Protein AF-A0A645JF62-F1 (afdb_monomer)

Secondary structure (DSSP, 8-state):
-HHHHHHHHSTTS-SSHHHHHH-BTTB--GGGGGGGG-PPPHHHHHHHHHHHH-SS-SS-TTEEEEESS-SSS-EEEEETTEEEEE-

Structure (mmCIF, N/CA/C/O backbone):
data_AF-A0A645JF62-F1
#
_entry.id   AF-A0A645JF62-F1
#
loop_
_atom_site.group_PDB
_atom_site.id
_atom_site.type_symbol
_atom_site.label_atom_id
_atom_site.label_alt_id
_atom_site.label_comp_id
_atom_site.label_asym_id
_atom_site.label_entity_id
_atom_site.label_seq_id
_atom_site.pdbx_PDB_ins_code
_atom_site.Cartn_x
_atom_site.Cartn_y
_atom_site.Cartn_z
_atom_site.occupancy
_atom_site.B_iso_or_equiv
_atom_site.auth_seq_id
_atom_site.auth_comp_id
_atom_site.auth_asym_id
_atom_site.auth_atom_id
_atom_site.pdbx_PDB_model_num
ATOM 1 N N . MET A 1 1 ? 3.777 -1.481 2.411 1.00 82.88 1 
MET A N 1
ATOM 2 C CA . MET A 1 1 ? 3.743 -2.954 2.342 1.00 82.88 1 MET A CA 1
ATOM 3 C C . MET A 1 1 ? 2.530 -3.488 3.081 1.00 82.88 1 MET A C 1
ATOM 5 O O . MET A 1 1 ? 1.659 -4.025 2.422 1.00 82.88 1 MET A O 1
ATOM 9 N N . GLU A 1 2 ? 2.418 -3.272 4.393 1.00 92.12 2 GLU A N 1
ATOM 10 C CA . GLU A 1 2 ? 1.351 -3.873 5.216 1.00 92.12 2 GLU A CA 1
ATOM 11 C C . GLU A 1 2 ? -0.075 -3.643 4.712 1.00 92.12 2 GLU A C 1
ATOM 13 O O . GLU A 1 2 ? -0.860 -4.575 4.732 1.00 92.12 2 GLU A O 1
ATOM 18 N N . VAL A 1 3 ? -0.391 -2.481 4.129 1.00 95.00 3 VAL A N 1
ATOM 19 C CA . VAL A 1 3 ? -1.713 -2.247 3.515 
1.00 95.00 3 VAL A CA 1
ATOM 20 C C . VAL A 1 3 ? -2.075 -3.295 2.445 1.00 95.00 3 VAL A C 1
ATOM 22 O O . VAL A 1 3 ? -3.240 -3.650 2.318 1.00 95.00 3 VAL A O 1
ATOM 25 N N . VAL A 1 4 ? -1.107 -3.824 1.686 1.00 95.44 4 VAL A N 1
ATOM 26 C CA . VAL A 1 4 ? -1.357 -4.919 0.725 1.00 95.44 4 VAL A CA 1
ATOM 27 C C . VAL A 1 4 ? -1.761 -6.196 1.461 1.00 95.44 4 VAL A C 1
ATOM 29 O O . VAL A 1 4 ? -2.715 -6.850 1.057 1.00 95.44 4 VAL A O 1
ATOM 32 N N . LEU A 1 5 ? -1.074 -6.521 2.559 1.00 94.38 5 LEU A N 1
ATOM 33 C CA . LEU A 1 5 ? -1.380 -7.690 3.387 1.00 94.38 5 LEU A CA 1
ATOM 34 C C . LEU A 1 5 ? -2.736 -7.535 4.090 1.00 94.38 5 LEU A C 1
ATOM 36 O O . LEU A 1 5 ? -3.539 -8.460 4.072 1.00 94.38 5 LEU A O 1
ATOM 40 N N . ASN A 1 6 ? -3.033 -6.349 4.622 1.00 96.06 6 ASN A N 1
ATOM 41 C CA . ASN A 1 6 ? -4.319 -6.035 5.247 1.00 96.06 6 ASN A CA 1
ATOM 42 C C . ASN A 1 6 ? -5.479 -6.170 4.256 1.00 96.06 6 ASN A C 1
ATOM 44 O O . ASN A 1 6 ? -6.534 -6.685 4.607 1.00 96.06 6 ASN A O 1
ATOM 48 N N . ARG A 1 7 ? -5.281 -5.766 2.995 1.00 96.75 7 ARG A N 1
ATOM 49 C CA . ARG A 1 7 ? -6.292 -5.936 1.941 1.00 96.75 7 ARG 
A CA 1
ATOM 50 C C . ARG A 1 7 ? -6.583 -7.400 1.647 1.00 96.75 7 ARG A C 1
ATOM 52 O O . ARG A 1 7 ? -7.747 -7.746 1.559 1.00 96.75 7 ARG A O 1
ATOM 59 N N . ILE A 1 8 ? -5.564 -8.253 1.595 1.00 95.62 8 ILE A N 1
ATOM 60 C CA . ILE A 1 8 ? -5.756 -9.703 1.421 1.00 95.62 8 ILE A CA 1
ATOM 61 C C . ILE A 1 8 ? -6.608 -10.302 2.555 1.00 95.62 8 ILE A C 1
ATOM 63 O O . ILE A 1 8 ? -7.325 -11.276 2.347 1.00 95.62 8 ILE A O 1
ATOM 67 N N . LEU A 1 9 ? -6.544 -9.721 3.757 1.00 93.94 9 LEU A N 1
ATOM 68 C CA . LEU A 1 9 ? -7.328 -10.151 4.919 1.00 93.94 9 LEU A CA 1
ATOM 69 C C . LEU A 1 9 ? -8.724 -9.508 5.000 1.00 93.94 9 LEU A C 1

-- -- --

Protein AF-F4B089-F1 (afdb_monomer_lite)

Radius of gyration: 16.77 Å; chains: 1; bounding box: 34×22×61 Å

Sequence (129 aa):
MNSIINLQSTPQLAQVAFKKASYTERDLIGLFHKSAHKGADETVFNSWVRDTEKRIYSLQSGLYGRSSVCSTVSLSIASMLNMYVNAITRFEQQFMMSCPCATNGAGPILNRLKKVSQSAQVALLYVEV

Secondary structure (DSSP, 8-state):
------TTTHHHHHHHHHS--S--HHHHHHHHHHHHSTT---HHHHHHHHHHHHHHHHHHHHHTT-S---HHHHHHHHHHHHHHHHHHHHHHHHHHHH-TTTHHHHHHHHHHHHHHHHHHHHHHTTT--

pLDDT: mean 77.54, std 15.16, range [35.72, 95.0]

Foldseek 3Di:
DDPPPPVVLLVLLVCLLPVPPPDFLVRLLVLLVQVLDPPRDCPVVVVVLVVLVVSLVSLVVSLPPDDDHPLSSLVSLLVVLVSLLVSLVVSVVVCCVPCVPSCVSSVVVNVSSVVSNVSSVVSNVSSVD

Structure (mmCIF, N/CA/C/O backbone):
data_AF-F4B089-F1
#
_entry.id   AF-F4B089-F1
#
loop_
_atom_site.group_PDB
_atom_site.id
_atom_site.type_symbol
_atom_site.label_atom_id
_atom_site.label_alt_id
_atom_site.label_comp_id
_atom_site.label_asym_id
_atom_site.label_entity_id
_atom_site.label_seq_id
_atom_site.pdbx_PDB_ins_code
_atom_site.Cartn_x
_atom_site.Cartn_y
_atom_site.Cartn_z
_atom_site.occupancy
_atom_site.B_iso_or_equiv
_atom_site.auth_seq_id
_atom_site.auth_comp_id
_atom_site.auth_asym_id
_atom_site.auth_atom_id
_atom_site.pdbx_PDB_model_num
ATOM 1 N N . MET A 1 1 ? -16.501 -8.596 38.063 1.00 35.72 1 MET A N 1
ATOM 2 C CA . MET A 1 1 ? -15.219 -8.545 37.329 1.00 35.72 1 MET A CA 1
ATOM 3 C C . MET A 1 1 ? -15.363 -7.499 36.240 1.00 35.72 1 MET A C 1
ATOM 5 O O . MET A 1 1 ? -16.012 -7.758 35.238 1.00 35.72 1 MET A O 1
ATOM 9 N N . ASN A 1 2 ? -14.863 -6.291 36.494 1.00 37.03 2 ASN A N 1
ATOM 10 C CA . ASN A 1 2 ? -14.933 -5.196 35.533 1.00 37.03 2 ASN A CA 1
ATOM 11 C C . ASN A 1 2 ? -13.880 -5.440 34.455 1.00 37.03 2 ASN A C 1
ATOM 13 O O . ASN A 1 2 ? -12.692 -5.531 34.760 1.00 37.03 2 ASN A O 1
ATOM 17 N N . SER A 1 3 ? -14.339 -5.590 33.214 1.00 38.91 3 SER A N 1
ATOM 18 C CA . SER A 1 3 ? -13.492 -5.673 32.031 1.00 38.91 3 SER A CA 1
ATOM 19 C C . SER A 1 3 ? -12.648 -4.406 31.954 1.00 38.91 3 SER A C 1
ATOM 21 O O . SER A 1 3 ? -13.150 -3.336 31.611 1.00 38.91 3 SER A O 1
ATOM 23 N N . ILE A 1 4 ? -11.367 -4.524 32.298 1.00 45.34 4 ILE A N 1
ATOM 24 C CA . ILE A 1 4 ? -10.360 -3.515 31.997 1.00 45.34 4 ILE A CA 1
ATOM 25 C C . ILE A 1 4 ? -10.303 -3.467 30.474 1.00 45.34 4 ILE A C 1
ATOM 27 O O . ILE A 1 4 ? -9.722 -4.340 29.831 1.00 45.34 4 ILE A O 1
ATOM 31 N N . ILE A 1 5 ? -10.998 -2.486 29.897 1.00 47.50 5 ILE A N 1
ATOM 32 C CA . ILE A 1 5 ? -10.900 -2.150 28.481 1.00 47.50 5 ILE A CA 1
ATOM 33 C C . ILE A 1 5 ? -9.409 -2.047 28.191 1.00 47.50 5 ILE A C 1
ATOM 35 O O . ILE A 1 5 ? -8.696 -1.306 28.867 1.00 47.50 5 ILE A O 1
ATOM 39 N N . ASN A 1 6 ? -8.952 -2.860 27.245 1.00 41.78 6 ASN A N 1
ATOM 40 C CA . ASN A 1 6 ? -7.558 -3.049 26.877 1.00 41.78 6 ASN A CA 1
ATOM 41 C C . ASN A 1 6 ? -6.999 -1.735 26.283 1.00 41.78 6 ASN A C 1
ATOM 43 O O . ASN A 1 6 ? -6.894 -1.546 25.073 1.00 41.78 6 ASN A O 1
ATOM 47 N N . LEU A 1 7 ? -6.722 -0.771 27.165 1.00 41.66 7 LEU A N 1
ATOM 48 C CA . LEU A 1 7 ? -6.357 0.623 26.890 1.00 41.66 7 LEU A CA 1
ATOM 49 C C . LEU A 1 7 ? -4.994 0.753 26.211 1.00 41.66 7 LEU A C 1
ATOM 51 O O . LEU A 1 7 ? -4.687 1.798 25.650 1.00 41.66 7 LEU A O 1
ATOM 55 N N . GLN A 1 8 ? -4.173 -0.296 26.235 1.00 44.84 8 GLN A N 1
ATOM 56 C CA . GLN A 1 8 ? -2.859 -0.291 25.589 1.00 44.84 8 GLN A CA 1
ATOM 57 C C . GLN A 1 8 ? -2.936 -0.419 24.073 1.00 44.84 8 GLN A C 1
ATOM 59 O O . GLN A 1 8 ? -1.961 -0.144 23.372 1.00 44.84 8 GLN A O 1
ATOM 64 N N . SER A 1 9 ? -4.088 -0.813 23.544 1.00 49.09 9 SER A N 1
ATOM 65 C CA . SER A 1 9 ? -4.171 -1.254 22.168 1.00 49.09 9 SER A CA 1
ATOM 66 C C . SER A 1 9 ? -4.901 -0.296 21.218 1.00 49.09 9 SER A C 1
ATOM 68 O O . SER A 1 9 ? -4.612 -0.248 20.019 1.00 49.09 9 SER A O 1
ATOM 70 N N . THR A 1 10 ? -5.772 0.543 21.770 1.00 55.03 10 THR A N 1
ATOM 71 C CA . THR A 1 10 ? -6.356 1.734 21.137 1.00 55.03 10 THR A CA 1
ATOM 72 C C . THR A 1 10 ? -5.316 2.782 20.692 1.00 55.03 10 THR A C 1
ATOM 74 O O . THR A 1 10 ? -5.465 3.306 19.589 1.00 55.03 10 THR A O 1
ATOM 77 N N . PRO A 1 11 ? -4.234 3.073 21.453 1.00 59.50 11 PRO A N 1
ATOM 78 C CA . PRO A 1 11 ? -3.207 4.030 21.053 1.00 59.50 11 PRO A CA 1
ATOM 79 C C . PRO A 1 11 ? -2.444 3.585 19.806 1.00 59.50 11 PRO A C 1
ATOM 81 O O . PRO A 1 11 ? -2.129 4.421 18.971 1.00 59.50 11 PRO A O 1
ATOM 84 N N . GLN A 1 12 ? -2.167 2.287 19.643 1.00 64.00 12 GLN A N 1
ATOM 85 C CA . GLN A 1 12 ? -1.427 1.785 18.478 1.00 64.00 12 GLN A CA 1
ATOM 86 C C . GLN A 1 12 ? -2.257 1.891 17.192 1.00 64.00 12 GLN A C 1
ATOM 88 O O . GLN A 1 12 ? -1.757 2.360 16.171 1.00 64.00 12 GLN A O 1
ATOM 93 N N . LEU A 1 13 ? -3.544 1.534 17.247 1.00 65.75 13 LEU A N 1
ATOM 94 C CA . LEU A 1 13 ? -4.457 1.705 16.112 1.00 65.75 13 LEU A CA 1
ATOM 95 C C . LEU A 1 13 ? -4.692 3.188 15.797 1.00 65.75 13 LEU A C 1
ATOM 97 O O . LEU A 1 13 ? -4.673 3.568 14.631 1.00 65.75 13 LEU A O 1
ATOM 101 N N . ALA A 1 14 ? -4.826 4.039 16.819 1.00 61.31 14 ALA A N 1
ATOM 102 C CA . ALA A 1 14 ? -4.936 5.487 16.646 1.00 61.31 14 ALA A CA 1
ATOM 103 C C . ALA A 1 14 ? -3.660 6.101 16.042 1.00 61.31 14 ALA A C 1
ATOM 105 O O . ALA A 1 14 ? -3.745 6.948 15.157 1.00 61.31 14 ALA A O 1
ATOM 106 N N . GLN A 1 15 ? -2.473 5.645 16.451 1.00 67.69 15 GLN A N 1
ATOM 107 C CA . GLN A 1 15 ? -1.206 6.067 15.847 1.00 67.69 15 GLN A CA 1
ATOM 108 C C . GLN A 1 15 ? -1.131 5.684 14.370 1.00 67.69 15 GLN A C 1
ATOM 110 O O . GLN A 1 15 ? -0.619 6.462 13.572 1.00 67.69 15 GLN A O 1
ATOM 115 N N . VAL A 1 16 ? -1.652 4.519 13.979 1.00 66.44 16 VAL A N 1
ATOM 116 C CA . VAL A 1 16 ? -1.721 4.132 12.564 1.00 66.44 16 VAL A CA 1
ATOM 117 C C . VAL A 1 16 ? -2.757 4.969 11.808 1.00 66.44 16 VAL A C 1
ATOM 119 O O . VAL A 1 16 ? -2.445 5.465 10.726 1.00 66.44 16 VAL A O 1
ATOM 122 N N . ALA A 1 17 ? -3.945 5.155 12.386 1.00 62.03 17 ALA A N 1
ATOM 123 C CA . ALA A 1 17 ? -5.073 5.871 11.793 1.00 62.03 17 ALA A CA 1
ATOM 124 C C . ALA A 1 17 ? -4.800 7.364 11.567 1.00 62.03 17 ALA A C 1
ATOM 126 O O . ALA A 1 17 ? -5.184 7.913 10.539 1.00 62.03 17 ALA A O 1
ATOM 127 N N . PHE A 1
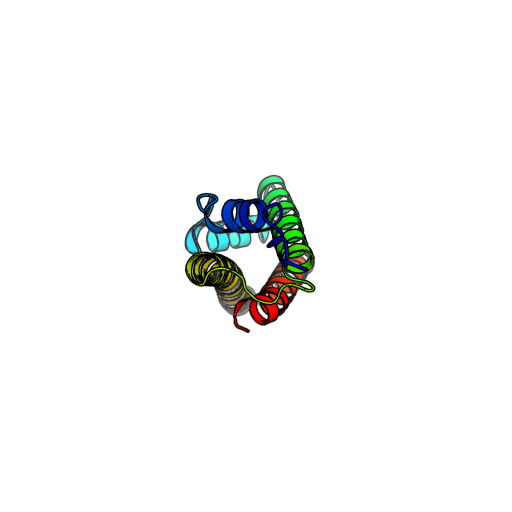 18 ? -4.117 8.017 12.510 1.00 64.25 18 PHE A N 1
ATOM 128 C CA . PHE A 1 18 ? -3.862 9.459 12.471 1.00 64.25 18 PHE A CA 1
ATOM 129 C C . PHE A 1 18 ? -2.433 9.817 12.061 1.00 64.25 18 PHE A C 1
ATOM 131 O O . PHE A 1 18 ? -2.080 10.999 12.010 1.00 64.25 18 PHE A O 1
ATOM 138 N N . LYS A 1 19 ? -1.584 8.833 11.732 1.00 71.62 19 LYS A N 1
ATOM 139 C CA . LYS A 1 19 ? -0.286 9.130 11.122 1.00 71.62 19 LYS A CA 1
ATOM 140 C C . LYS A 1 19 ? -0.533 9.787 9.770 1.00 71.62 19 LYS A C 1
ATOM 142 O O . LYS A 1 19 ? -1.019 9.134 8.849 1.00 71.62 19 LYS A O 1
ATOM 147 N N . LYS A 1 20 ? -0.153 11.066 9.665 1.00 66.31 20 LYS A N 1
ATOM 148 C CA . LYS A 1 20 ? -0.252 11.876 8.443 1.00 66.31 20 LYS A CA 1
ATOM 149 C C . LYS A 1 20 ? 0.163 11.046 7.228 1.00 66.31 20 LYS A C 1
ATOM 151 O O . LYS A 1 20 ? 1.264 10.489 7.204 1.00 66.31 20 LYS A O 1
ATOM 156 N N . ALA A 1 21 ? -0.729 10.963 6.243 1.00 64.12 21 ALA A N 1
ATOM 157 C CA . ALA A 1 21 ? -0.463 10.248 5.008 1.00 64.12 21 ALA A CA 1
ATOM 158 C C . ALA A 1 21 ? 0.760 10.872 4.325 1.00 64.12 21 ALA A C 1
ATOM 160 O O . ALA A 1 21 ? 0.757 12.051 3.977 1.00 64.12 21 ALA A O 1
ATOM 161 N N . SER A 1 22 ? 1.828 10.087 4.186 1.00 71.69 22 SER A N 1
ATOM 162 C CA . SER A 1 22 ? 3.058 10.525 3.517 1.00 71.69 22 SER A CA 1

-- -- --

- **Exercise directions**:
Your answer should consist only of the lines above between the line holding "ATOM 11 C C . ASN" and the line holding "ATOM 33 C C .", inclusive, each transcribed exactly.

- **Answer for this exercise**:
ATOM 11 C C . ASN A 1 2 ? -13.880 -5.440 34.455 1.00 37.03 2 ASN A C 1
ATOM 13 O O . ASN A 1 2 ? -12.692 -5.531 34.760 1.00 37.03 2 ASN A O 1
ATOM 17 N N . SER A 1 3 ? -14.339 -5.590 33.214 1.00 38.91 3 SER A N 1
ATOM 18 C CA . SER A 1 3 ? -13.492 -5.673 32.031 1.00 38.91 3 SER A CA 1
ATOM 19 C C . SER A 1 3 ? -12.648 -4.406 31.954 1.00 38.91 3 SER A C 1
ATOM 21 O O . SER A 1 3 ? -13.150 -3.336 31.611 1.00 38.91 3 SER A O 1
ATOM 23 N N . ILE A 1 4 ? -11.367 -4.524 32.298 1.00 45.34 4 ILE A N 1
ATOM 24 C CA . ILE A 1 4 ? -10.360 -3.515 31.997 1.00 45.34 4 ILE A CA 1
ATOM 25 C C . ILE A 1 4 ? -10.303 -3.467 30.474 1.00 45.34 4 ILE A C 1
ATOM 27 O O . ILE A 1 4 ? -9.722 -4.340 29.831 1.00 45.34 4 ILE A O 1
ATOM 31 N N . ILE A 1 5 ? -10.998 -2.486 29.897 1.00 47.50 5 ILE A N 1
ATOM 32 C CA . ILE A 1 5 ? -10.900 -2.150 28.481 1.00 47.50 5 ILE A CA 1
ATOM 33 C C . ILE A 1 5 ? -9.409 -2.047 28.191 1.00 47.50 5 ILE A C 1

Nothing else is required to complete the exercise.